**WORK TO BE COMPLETED:**
Go through the following data and transcribe exactly the stretch of lines from the one holding "ATOM 83 C CA" to the one holding "ATOM 92 C CA", both included.

SUPPLIED INFORMATION section start

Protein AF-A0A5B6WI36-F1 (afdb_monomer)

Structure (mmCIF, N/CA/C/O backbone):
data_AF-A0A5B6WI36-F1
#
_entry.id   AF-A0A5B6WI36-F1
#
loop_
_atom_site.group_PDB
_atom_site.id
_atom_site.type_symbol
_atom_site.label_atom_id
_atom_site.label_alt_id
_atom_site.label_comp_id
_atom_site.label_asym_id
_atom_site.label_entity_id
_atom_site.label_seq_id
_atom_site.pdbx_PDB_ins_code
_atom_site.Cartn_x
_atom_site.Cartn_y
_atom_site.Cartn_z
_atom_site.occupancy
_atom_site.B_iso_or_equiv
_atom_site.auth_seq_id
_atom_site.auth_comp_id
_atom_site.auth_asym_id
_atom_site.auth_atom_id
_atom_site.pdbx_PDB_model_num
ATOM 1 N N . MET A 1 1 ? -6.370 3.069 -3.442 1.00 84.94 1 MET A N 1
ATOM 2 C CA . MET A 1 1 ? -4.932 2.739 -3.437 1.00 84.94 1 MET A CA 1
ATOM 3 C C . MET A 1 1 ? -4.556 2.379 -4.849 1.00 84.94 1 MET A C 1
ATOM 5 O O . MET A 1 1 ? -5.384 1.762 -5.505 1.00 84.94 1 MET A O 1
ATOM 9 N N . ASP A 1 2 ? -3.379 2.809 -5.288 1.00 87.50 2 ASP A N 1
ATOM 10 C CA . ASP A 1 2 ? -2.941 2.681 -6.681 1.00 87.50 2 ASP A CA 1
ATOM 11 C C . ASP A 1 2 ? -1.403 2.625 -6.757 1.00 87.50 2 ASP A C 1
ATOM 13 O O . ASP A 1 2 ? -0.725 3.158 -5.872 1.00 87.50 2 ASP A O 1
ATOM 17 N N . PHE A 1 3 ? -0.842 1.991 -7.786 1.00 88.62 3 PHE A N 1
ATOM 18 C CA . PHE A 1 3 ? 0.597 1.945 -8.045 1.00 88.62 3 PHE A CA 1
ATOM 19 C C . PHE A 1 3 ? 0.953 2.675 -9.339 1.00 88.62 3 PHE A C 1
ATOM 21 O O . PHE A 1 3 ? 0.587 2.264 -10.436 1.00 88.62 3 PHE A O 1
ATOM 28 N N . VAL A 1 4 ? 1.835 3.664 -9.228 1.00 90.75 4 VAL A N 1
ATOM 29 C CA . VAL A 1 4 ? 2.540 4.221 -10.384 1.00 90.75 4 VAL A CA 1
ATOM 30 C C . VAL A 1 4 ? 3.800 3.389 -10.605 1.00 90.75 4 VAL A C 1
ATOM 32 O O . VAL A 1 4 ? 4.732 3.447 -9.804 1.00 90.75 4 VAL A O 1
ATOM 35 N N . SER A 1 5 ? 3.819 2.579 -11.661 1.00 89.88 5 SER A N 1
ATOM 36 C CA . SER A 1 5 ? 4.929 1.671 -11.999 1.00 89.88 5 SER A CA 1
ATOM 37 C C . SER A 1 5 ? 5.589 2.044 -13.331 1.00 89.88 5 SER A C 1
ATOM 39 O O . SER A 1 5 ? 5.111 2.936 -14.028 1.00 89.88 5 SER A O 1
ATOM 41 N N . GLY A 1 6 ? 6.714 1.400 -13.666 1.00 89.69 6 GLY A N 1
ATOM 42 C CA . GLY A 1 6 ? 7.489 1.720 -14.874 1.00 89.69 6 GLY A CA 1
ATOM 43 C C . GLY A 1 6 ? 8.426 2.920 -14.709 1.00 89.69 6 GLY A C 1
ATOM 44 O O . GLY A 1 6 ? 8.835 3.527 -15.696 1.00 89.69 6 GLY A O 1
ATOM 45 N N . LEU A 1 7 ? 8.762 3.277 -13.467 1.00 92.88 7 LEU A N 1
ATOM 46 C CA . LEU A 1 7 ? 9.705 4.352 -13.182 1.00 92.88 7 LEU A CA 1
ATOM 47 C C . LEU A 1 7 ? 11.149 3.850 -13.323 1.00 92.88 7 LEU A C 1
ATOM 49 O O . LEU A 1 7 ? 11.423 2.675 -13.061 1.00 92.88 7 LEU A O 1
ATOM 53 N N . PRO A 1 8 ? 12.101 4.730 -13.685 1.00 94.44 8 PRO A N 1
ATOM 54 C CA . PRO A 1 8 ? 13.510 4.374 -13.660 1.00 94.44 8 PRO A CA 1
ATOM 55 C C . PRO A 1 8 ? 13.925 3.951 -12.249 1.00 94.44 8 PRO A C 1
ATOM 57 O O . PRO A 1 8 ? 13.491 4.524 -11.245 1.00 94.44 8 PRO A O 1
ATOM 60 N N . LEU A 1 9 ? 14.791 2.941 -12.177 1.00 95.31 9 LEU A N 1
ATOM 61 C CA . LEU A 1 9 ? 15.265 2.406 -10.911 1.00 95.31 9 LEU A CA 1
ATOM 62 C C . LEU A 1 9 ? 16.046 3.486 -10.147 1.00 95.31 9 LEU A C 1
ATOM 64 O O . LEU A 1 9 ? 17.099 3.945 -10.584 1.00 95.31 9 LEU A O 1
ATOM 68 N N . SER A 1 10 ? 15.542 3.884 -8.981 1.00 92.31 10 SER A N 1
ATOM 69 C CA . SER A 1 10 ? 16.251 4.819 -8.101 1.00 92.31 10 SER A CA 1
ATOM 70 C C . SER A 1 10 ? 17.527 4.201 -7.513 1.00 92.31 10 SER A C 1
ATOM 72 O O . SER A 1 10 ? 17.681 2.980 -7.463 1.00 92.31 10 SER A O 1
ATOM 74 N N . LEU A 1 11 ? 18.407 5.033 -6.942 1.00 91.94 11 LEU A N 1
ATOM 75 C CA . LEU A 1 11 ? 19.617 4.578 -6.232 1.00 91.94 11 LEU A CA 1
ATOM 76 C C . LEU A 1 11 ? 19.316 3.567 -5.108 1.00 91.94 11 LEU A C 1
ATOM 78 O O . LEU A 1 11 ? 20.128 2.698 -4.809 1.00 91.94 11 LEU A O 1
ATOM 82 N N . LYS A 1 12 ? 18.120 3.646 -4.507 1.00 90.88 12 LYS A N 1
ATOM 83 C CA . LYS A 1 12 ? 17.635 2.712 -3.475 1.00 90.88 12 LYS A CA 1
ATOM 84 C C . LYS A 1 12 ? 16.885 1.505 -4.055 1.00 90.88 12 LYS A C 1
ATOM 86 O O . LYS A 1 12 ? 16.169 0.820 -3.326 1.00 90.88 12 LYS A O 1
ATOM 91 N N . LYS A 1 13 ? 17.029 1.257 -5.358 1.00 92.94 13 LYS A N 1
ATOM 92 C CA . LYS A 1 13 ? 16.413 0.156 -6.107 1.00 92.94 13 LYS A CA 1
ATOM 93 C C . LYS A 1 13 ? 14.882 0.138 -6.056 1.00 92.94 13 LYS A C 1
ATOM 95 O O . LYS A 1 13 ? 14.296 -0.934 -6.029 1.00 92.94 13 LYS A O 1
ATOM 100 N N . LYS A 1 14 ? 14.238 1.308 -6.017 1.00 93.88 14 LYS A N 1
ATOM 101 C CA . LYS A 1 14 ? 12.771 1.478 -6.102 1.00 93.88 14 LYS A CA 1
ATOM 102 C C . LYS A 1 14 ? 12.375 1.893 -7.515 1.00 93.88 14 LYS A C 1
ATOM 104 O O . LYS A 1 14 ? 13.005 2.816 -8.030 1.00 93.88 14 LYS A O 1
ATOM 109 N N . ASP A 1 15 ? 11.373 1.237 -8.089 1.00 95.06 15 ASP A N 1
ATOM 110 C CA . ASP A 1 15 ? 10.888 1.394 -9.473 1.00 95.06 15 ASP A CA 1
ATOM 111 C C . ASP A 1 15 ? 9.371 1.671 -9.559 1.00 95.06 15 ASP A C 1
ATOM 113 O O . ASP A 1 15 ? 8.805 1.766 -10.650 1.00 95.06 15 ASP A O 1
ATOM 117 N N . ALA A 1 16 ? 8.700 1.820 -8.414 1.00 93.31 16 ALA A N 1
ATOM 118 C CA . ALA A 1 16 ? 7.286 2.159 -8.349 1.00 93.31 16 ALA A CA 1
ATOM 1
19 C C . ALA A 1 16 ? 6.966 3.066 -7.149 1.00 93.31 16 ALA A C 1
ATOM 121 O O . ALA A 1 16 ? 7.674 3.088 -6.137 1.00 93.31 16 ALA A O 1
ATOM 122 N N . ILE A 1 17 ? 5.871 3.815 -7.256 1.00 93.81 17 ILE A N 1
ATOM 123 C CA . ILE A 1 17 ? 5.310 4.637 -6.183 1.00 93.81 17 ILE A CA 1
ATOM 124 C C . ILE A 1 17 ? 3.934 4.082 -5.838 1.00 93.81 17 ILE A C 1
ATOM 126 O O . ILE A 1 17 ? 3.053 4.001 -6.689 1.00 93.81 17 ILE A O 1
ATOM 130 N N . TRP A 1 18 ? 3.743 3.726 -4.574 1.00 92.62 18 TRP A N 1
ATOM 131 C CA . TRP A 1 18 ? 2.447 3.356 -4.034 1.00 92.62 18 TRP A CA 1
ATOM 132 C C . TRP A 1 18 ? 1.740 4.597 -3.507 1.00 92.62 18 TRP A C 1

SUPPLIED INFORMATION section end

**COMPLETED TASK:**
ATOM 83 C CA . LYS A 1 12 ? 17.635 2.712 -3.475 1.00 90.88 12 LYS A CA 1
ATOM 84 C C . LYS A 1 12 ? 16.885 1.505 -4.055 1.00 90.88 12 LYS A C 1
ATOM 86 O O . LYS A 1 12 ? 16.169 0.820 -3.326 1.00 90.88 12 LYS A O 1
ATOM 91 N N . LYS A 1 13 ? 17.029 1.257 -5.358 1.00 92.94 13 LYS A N 1
ATOM 92 C CA . LYS A 1 13 ? 16.413 0.156 -6.107 1.00 92.94 13 LYS A CA 1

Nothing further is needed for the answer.